Listen as a dust storm covers the Perseverance rover: Eerie audio from Mars

(ORDO NEWS) — The powerful dust storm that covered the Perseverance rover in September 2021 was simply colossal!

Its height was 119 meters, this is evidenced by the first ever audio recording of a dust whirlwind (or dust devil), made on the surface of Mars.

The entry, analyzed Tuesday in the journal Nature Communications, also reveals entirely new information about how these such phenomena move dust across the Red Planet.

“We can hear the noise of particles colliding with the rover,” said lead author of the study, physicist Naomi Murdoch.

“The sound of these impacts allows us to count how many particles were in the vortex itself.” Murdoch added that such a measurement was carried out on Mars for the first time.

Importance of Dust

Listen as a dust storm covers the Perseverance rover eerie audio from Mars 2

Dust is everywhere on Mars! Its movement both influences and is influenced by the weather and climate of the Red Planet.

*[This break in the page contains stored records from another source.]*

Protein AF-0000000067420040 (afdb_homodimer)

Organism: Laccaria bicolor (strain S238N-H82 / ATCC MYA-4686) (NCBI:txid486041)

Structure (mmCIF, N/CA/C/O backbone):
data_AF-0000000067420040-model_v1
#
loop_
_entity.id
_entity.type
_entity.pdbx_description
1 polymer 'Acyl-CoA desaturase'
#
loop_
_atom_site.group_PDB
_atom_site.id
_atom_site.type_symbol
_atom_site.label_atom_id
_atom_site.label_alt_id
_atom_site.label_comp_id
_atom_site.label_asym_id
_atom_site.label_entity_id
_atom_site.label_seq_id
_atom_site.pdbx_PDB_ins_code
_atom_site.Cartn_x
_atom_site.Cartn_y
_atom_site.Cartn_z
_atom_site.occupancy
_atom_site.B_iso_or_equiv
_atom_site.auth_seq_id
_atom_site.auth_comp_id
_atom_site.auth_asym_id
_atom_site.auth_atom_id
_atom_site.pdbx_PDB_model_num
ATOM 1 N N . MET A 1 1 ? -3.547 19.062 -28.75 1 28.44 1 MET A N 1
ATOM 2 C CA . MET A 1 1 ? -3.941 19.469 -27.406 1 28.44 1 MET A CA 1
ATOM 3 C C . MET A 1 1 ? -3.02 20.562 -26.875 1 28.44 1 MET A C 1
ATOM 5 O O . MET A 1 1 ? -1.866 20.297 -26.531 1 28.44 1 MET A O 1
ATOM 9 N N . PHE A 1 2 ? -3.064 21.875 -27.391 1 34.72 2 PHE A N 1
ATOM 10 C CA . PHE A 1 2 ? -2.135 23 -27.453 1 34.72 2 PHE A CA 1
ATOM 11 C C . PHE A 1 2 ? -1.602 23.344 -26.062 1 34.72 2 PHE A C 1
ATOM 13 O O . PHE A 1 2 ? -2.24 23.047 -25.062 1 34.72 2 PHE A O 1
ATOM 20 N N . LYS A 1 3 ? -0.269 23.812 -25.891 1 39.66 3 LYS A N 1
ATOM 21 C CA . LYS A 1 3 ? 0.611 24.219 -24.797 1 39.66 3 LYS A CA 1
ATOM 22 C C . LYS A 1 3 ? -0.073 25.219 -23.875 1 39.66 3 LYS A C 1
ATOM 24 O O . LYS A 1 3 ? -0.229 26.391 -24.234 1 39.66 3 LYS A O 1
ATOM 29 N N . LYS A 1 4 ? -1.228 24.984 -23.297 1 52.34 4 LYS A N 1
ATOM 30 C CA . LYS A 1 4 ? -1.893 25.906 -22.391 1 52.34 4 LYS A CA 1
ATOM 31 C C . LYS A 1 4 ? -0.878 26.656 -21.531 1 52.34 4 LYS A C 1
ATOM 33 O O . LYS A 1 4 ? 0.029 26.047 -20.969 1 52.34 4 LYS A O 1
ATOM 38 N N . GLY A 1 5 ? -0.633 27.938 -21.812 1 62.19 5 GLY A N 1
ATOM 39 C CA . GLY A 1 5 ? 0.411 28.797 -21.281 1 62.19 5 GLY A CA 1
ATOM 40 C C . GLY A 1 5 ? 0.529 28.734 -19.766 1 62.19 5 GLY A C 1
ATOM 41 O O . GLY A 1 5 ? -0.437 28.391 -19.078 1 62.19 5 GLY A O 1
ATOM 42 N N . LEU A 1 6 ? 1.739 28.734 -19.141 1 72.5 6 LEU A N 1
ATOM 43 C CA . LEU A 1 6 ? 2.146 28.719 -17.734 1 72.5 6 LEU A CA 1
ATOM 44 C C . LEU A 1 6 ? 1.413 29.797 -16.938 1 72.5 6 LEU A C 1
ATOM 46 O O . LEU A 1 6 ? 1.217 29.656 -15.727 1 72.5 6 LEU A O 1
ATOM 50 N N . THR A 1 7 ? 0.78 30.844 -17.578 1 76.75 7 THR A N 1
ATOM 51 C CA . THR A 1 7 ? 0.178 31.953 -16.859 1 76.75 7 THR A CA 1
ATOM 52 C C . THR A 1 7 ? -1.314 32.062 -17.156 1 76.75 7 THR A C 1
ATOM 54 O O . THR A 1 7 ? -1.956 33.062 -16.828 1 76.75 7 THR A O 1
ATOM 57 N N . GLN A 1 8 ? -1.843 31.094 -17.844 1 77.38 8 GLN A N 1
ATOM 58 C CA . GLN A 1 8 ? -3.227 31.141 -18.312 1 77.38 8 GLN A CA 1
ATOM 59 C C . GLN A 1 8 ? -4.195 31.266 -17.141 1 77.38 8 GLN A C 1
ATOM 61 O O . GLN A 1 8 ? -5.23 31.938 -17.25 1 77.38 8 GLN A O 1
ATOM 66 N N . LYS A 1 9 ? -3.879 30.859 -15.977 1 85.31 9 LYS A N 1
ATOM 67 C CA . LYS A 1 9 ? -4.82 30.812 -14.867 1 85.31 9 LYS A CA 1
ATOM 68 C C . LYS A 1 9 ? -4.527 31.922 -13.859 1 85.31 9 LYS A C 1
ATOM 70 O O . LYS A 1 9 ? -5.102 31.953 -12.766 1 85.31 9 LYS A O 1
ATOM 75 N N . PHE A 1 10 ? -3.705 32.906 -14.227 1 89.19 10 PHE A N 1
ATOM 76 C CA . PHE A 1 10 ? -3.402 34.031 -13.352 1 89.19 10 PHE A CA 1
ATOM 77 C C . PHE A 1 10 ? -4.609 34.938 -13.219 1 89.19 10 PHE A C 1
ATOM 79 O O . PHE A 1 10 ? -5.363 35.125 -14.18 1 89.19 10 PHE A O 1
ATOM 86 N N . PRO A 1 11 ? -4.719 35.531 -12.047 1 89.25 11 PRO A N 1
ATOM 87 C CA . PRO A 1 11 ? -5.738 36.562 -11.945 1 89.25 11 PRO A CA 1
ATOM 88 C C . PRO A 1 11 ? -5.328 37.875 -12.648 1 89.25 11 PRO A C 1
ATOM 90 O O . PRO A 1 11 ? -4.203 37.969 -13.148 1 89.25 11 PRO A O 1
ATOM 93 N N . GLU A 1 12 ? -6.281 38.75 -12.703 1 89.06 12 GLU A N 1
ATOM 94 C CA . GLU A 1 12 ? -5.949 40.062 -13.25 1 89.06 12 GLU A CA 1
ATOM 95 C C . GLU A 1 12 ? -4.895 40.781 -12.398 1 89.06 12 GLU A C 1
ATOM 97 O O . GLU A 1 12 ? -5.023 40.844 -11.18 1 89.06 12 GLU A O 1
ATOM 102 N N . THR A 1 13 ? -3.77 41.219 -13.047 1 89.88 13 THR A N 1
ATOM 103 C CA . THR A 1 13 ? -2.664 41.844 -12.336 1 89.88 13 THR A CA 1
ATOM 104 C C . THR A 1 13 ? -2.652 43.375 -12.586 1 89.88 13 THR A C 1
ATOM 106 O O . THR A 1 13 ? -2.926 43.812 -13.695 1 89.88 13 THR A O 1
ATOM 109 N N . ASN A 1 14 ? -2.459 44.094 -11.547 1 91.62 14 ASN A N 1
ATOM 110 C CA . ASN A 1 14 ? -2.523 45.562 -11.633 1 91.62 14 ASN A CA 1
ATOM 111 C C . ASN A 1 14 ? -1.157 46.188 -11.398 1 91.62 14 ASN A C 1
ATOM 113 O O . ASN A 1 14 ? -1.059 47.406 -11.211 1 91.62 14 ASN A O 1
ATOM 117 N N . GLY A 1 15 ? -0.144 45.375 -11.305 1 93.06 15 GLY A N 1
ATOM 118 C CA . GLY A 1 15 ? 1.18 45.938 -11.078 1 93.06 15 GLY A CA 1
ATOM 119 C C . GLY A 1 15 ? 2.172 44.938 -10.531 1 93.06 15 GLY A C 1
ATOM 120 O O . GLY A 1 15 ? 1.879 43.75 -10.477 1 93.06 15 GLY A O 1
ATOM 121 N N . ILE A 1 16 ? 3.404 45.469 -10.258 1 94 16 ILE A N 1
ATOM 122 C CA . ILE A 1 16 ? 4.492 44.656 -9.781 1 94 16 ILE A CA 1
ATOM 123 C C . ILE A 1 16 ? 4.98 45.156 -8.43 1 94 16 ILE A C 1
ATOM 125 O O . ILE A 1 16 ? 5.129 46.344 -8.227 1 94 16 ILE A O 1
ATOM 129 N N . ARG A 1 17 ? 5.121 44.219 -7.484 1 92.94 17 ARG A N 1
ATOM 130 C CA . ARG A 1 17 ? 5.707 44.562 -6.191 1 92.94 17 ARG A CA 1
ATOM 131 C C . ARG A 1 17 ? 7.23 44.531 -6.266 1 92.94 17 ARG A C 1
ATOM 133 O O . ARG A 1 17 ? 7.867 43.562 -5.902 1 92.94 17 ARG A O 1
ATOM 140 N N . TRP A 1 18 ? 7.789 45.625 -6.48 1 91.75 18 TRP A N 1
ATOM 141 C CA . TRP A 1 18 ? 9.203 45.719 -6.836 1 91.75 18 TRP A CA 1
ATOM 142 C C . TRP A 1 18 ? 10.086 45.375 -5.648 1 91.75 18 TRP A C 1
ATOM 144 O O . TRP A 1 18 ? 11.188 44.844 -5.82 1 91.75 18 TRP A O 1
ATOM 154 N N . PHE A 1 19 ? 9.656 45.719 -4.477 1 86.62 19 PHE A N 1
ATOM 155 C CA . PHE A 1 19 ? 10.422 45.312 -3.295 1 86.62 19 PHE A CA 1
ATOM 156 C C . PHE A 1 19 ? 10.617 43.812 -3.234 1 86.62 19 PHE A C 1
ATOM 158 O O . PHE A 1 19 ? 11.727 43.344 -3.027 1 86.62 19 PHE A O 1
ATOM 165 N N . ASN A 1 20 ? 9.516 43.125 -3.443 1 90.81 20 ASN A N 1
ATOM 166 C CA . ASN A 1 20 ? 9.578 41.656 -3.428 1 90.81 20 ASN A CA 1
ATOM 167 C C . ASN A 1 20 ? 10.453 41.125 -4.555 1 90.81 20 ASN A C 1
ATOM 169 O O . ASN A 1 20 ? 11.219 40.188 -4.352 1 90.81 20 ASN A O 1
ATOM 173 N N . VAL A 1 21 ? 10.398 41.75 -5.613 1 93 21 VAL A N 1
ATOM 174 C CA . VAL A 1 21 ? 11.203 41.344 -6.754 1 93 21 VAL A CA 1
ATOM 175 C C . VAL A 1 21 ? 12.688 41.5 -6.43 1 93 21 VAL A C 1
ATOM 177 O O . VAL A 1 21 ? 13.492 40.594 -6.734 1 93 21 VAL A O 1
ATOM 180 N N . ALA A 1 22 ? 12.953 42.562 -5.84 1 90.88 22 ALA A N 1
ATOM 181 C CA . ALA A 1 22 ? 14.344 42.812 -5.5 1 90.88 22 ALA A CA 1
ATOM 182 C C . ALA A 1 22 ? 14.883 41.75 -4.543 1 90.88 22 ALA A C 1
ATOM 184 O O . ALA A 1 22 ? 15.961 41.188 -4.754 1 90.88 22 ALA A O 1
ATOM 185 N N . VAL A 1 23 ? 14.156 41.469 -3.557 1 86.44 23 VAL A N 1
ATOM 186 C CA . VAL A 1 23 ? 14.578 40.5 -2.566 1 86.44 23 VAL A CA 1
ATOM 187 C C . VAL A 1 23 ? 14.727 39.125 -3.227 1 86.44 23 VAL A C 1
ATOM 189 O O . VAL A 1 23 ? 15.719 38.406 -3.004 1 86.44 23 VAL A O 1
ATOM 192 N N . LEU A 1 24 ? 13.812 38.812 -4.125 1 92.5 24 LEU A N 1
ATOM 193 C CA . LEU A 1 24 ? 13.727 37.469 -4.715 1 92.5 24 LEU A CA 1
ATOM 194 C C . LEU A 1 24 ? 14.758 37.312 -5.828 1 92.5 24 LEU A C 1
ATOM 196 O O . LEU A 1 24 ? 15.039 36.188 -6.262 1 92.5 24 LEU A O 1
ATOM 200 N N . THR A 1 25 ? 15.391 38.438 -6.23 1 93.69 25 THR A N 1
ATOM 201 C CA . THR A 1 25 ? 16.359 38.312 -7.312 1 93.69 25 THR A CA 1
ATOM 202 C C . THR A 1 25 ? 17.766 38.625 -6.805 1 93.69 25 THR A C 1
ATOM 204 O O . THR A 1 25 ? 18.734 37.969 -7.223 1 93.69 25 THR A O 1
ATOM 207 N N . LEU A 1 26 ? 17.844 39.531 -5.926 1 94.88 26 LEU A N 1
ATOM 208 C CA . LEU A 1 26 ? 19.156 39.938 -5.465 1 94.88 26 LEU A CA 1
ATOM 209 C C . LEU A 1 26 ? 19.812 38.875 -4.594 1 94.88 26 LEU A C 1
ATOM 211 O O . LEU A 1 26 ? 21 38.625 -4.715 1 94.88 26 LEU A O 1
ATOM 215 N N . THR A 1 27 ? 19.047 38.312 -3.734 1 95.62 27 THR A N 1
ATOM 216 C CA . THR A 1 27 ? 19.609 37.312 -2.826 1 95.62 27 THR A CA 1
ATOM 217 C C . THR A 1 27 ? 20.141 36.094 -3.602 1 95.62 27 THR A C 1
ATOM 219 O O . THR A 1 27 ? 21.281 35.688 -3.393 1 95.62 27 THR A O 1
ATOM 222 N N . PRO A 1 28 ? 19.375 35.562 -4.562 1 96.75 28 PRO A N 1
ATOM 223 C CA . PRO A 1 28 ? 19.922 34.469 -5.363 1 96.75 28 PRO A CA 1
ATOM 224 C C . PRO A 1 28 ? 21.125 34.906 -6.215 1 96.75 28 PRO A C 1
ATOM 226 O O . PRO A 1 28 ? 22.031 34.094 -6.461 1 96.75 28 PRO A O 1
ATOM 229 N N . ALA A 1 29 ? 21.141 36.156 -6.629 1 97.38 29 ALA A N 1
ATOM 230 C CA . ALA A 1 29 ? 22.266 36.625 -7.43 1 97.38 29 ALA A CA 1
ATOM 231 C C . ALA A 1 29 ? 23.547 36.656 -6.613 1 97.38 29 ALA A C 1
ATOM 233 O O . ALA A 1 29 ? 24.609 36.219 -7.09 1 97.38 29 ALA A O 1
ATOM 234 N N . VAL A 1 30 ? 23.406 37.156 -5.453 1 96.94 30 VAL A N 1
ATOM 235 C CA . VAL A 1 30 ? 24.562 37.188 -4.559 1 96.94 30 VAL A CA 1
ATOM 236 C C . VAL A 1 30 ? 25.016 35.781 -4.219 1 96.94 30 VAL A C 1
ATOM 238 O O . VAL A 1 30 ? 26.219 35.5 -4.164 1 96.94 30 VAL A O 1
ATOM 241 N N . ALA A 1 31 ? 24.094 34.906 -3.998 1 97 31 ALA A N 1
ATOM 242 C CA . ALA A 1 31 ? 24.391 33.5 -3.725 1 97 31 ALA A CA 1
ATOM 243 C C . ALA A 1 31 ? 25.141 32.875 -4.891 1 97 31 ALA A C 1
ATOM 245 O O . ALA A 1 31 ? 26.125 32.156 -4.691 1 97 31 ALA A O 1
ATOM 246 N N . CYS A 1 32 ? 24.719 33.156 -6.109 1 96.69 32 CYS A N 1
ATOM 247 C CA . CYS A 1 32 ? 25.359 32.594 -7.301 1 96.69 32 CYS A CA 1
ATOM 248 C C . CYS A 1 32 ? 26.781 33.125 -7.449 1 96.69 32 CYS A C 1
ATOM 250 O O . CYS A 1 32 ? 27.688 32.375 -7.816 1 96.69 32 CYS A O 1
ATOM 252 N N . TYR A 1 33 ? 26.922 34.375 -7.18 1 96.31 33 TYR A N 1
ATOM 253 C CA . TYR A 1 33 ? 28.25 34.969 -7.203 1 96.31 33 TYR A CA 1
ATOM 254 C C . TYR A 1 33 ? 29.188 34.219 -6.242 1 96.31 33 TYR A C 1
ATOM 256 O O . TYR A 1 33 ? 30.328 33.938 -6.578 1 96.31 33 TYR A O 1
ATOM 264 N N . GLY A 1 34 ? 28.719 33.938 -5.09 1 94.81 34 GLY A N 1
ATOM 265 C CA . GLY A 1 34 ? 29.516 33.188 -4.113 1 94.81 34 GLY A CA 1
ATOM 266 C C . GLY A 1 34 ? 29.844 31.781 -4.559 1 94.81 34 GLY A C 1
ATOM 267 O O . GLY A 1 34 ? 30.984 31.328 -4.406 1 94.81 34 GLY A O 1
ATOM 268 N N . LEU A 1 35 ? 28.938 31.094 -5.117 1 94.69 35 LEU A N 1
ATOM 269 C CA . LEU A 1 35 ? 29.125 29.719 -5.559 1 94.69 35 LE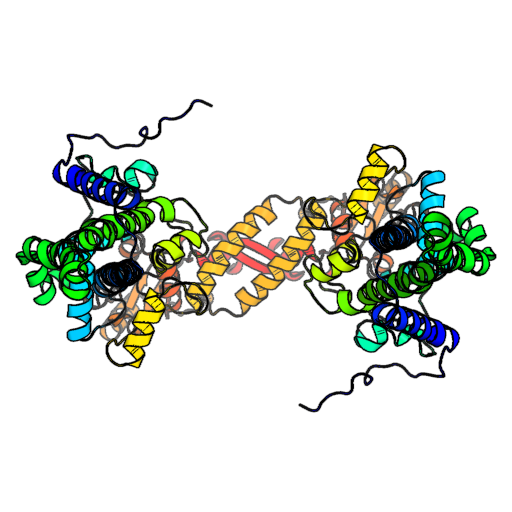U A CA 1
ATOM 270 C C . LEU A 1 35 ? 30.188 29.641 -6.66 1 94.69 35 LEU A C 1
ATOM 272 O O . LEU A 1 35 ? 30.891 28.641 -6.789 1 94.69 35 LEU A O 1
ATOM 276 N N . LEU A 1 36 ? 30.344 30.797 -7.359 1 94.19 36 LEU A N 1
ATOM 277 C CA . LEU A 1 36 ? 31.281 30.828 -8.484 1 94.19 36 LEU A CA 1
ATOM 278 C C . LEU A 1 36 ? 32.656 31.359 -8.047 1 94.19 36 LEU A C 1
ATOM 280 O O . LEU A 1 36 ? 33.656 30.969 -8.602 1 94.19 36 LEU A O 1
ATOM 284 N N . ARG A 1 37 ? 32.656 32.188 -7.008 1 93.12 37 ARG A N 1
ATOM 285 C CA . ARG A 1 37 ? 33.906 32.938 -6.797 1 93.12 37 ARG A CA 1
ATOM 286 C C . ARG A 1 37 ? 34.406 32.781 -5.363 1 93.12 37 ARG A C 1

Understanding the movement of dust is important for modeling the Martian climate as well as planning missions to the planet, Murdoch said.

For example, Perseverance’s wind sensors were damaged by dust, and the InSight lander is shutting down due to dust accumulating on its solar panels.

Dust whirlwinds on the planet occur when warm air near the surface rises and begins to rotate, picking up dust.

Jezero Crater, which is being explored by the Perseverance rover, is one of the “hot spots” of the vortices. To date, at least 91 vortices have been recorded near the rover.

But on September 27, 2021, something unprecedented happened: a “dust devil” flew right over the rover.

Luckily, not only did the instruments collect data during the collision, the Perseverance navigation cameras also took some shots, and the SuperCam microphone recorded the sound of the event!

Spooky Mars

Combining these three sources of data, Murdoch and her team found that the storm was 25 meters across, nearly 10 times the width of the rover.

At 119 meters high, the whirlwind was about the same height as a 40-story building. The powerful storm was moving at a speed of 19 km/h, and the peak wind speed reached 40 km/h.

“However, it is worth noting that the atmosphere on Mars is much thinner than on Earth,” Murdoch said.

“This means that even if the wind speed is high, due to the small amount of particles in the Martian atmosphere, the wind force is much less than on Earth.”

Interestingly, in a typical vortex, most of the dust is on the outside (along the “walls”). But the dust hit the rover in three distinct flashes – two “walls” and a cloud of dust at the center of the dust devil.

The accumulation of dust inside a dust devil is an unusual find, Murdoch said.